How can I show that $\prod^n_{i=1}X_i$ has a monotone likelihood ratio? We have a random sample $X_1,\cdots,X_n \sim \mathrm{Beta}(\theta,1), \theta > 0$ is unknown. My ultimate goal is to find a UMP size $\alpha$ test for $H_0: \theta \le \theta_0$ v. $H_1: \theta > \theta_0$, where $\theta_0$ is specified. I recognize that I will need to use Karlin-Rubin Theorem to find the UMP size $\alpha$ test; the use of this theorem requires a sufficient statistic $T$ for $\theta$ and $\{g(t|\theta):\theta \in \Theta\}$ needs to have an monotone likelihood ratio.
my work:
I have found through the Factorization Theorem that $T=\prod^n_{i=1}X_i$ is sufficient for $\theta$. I am pretty confident that I can complete this problem after I show that $g(t|\theta)$ has the MLR property; and I will add the completed problem after this MLR property is shown.
How do you show that $g(t|\theta)$ has the MLR property? I know that a few papers exist that discuss the distribution of a product of independent Beta distributions, but I think that is above what we are expected to know to solve this problem.
updated work:
Based off of jld's answer, I am getting that the family for $T_n=\sum^n_{i=1}(-\log(X_i))$ has increasing MLR property.
$\frac{2}{\theta}\sum^N_{i=1}Y_i \sim \chi^2_{2n}$, where $Y_i=-\log(X_i)\sim \mathrm{Gamma}(n,\theta)$.

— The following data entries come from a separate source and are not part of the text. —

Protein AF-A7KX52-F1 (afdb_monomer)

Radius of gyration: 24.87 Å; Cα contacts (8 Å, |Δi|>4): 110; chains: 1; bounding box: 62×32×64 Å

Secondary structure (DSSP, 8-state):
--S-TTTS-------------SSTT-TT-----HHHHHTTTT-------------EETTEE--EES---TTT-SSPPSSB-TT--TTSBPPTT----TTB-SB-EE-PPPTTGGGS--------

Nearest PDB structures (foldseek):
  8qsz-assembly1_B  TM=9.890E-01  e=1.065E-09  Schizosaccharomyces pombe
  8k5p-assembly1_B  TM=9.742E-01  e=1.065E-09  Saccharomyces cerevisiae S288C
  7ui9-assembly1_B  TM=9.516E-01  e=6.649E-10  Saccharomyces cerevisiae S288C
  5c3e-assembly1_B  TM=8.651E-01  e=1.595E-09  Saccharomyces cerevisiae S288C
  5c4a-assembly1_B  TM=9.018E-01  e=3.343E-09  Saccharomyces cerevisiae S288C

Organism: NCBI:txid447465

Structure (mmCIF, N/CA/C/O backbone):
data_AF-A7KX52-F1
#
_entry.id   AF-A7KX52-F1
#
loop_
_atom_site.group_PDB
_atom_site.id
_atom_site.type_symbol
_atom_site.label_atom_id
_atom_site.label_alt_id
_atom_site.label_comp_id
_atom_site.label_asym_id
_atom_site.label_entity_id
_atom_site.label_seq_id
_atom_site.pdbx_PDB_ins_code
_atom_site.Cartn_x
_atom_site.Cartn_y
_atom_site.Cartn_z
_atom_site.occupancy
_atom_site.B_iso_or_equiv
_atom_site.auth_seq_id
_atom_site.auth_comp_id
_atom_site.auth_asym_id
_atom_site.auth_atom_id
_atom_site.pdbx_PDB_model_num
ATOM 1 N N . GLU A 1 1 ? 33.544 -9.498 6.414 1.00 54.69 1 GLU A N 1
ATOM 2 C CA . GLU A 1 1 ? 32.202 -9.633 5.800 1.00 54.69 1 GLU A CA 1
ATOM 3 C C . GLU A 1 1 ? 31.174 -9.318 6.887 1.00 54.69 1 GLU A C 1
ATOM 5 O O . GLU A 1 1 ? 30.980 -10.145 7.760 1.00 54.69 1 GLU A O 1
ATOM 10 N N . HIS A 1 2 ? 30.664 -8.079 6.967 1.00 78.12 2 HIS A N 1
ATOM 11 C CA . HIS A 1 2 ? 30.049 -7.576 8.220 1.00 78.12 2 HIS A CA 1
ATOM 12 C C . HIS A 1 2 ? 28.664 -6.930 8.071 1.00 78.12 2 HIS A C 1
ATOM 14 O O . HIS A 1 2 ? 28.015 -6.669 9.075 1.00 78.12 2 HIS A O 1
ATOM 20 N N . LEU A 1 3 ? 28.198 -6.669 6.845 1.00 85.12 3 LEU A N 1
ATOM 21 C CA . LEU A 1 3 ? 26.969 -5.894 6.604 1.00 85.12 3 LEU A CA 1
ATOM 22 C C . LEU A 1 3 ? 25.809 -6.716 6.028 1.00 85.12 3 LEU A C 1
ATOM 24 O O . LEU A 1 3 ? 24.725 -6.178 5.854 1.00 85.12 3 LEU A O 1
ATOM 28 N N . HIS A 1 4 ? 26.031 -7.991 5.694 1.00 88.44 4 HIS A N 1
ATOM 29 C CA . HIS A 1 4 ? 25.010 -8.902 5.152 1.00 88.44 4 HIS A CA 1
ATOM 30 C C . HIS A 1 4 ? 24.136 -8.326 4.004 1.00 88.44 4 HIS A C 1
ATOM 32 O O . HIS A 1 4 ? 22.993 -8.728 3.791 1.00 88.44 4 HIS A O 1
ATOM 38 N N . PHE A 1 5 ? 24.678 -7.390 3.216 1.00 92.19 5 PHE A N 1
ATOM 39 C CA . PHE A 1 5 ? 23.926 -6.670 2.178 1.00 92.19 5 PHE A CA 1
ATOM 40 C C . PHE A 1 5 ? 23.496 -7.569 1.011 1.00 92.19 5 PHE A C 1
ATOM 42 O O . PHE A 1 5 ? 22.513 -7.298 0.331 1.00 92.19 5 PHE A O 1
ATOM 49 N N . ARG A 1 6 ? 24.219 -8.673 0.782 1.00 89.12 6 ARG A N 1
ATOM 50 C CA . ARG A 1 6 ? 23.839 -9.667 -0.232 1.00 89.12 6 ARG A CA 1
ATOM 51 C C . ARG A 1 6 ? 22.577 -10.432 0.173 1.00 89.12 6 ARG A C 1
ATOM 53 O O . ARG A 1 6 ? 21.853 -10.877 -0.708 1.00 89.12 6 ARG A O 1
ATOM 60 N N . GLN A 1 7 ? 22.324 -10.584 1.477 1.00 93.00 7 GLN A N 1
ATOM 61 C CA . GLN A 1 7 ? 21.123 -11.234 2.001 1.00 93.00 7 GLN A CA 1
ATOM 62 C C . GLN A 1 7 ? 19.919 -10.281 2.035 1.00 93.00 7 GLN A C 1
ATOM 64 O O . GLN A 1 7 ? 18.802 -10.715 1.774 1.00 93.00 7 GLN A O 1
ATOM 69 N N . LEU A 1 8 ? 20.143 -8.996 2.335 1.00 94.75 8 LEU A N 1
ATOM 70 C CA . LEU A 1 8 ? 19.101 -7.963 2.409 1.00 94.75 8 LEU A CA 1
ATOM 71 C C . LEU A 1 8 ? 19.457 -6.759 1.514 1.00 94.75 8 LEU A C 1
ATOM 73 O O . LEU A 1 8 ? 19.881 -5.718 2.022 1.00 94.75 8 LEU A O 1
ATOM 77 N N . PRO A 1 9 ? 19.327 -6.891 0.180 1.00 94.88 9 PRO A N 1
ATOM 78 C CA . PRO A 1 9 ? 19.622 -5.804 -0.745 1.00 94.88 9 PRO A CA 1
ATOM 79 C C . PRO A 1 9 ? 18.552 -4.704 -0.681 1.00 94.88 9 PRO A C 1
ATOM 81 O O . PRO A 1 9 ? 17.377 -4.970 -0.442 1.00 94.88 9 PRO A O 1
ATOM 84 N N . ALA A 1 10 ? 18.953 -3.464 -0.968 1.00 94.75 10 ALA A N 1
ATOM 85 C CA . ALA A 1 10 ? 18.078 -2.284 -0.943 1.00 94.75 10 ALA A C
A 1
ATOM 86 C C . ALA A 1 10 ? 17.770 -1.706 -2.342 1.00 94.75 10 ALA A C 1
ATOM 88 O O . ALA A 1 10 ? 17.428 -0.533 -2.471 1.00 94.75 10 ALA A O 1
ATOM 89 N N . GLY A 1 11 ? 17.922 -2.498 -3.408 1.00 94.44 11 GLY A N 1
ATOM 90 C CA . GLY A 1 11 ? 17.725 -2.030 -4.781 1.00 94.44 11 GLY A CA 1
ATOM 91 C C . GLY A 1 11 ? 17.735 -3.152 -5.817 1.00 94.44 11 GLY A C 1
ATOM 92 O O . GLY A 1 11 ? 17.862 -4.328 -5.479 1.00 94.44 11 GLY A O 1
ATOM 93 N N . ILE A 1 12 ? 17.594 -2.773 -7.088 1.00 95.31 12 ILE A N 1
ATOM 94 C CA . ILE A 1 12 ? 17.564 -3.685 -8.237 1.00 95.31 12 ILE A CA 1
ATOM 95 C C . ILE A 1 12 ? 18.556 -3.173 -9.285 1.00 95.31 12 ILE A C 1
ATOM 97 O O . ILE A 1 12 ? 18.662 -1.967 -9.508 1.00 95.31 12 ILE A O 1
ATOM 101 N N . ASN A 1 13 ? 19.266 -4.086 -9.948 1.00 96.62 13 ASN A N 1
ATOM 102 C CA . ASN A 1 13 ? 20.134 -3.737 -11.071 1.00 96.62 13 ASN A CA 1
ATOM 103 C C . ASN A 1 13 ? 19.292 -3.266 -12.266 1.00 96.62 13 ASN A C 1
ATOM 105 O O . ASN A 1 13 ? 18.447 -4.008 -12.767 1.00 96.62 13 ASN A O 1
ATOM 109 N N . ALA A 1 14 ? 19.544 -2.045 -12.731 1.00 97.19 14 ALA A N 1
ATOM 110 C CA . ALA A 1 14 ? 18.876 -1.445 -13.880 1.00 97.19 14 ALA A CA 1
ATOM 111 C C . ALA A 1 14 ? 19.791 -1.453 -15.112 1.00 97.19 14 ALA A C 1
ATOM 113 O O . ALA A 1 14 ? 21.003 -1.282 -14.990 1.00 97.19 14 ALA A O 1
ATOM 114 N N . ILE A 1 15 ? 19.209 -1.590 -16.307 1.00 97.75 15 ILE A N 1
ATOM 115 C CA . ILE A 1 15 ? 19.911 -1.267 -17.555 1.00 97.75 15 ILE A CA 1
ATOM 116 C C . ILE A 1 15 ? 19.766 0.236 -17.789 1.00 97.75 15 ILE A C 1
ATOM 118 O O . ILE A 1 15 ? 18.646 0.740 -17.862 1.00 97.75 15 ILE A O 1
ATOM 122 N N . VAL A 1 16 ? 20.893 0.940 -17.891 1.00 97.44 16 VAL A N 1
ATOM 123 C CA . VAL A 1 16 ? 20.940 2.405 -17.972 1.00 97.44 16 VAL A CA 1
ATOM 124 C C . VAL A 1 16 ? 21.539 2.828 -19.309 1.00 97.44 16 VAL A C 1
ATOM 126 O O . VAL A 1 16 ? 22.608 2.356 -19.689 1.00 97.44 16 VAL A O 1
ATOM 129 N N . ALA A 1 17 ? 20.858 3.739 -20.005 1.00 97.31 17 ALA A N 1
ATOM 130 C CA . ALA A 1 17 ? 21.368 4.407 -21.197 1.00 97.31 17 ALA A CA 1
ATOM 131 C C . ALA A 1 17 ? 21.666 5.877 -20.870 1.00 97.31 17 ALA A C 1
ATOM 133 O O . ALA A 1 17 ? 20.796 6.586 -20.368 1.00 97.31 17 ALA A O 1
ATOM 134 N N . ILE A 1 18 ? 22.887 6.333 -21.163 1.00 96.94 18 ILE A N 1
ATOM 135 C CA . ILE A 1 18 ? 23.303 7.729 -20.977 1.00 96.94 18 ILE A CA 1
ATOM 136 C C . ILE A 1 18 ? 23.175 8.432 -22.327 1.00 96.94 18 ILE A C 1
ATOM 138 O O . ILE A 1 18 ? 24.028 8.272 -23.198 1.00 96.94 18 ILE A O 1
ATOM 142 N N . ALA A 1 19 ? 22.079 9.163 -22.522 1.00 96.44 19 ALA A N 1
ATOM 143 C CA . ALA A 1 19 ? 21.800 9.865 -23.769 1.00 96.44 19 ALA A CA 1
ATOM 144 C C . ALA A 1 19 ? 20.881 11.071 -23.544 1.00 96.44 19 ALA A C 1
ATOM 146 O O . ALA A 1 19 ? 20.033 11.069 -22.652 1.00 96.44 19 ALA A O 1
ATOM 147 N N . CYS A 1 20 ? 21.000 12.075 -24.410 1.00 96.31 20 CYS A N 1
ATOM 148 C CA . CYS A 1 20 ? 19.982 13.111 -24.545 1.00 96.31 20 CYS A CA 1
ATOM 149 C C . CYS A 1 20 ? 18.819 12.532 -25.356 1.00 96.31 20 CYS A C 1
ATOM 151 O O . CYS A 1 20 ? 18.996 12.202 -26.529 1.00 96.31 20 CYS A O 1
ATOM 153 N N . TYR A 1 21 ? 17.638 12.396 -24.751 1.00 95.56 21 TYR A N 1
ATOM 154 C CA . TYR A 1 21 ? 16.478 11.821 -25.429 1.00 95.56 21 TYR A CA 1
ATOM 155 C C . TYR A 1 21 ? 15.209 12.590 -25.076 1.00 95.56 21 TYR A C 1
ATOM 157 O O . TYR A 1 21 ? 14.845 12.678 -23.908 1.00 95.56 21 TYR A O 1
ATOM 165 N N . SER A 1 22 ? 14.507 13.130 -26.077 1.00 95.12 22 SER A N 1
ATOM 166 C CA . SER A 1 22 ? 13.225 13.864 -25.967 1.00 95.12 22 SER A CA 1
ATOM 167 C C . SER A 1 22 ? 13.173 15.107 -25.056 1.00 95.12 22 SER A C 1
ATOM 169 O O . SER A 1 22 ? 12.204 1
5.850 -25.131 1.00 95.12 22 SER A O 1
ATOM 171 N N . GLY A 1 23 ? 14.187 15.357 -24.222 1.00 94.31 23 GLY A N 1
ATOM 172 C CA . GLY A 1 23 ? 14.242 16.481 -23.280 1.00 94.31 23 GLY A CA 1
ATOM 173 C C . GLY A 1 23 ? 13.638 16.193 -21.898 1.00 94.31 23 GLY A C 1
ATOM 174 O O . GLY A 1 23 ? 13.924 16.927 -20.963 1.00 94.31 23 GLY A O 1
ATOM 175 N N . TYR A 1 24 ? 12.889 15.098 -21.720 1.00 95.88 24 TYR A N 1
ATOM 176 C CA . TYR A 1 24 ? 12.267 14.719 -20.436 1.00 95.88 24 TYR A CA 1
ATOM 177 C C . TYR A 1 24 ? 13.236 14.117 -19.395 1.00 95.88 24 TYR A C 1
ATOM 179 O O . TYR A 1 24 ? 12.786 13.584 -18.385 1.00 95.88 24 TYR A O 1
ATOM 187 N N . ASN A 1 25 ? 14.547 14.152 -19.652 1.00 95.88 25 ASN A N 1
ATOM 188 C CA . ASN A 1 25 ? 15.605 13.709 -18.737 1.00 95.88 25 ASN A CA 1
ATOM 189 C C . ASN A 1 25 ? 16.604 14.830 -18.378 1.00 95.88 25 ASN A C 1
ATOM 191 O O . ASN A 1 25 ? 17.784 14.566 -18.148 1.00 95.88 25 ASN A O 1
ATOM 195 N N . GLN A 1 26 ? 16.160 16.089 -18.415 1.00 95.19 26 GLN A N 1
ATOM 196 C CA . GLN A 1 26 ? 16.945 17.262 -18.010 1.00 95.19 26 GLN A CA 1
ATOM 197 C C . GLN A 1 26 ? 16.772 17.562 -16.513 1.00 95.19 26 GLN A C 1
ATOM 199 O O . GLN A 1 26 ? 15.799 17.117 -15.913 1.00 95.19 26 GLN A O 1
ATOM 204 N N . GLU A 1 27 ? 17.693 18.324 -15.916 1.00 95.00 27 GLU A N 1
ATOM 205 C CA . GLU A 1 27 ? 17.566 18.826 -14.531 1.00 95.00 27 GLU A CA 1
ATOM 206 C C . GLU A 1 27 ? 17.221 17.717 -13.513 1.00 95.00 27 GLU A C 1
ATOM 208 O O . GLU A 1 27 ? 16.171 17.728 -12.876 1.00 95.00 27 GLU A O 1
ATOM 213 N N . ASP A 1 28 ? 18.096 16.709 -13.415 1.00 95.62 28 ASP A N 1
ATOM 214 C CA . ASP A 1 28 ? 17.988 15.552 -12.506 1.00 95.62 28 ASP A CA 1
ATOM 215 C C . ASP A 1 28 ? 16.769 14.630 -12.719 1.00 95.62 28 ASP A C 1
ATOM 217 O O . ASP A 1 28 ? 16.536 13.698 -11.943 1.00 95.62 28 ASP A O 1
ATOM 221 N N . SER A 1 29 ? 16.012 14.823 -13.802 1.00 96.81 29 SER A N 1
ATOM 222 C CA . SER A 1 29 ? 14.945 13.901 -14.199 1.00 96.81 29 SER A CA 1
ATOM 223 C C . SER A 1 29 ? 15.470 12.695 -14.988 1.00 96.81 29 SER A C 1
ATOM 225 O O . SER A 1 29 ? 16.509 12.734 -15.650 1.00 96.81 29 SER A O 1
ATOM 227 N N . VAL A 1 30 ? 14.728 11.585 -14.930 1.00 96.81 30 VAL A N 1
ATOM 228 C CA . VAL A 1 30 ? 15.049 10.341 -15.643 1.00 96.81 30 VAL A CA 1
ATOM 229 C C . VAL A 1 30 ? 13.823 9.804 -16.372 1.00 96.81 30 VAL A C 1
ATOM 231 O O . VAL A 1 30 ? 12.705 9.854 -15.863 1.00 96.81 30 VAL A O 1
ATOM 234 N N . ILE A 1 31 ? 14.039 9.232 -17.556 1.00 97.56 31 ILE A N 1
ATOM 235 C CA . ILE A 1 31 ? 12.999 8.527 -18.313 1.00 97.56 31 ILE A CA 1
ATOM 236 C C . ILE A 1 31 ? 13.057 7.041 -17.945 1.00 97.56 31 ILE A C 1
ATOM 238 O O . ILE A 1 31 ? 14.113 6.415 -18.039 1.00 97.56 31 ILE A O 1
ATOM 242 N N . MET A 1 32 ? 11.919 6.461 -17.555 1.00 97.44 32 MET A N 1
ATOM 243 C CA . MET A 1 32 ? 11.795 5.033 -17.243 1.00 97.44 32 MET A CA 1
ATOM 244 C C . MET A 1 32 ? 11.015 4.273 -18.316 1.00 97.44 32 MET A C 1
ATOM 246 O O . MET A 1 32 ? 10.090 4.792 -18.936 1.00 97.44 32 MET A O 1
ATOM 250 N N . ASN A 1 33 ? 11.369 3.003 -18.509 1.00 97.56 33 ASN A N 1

By applying the Karlin-Rubin Theorem, we get the UMP size $\alpha$ test to be:
$\phi(\mathbf{x})=1,T(\mathbf{x})>\frac{\theta}{2}\chi^2_{2n;\alpha}$
 A: Typically sums are easier than products, so in this case I'd recommend using 
$$
T_n := -\sum_{i=1}^n \log X_i.
$$
I'll start by working out the pdf of one of these RVs. Let $X \sim \text{Beta}(\theta,1)$ so
$$
f_X(x) = \theta x^{\theta-1}\mathbf 1_{0 \leq x \leq 1}.
$$
This transformation is a bijection on the support so we can use the Jacobian theorem to conclude
$$
f_Y(y) = f_X(e^{-y})e^{-y} \\
= \theta e^{-(\theta-1)y - y}\mathbf 1_{y \geq 0} \\
= \theta e^{-\theta y}\mathbf 1_{y \geq 0}
$$
which is $\text{Exp}(\theta)$ (depending on the parameterization). 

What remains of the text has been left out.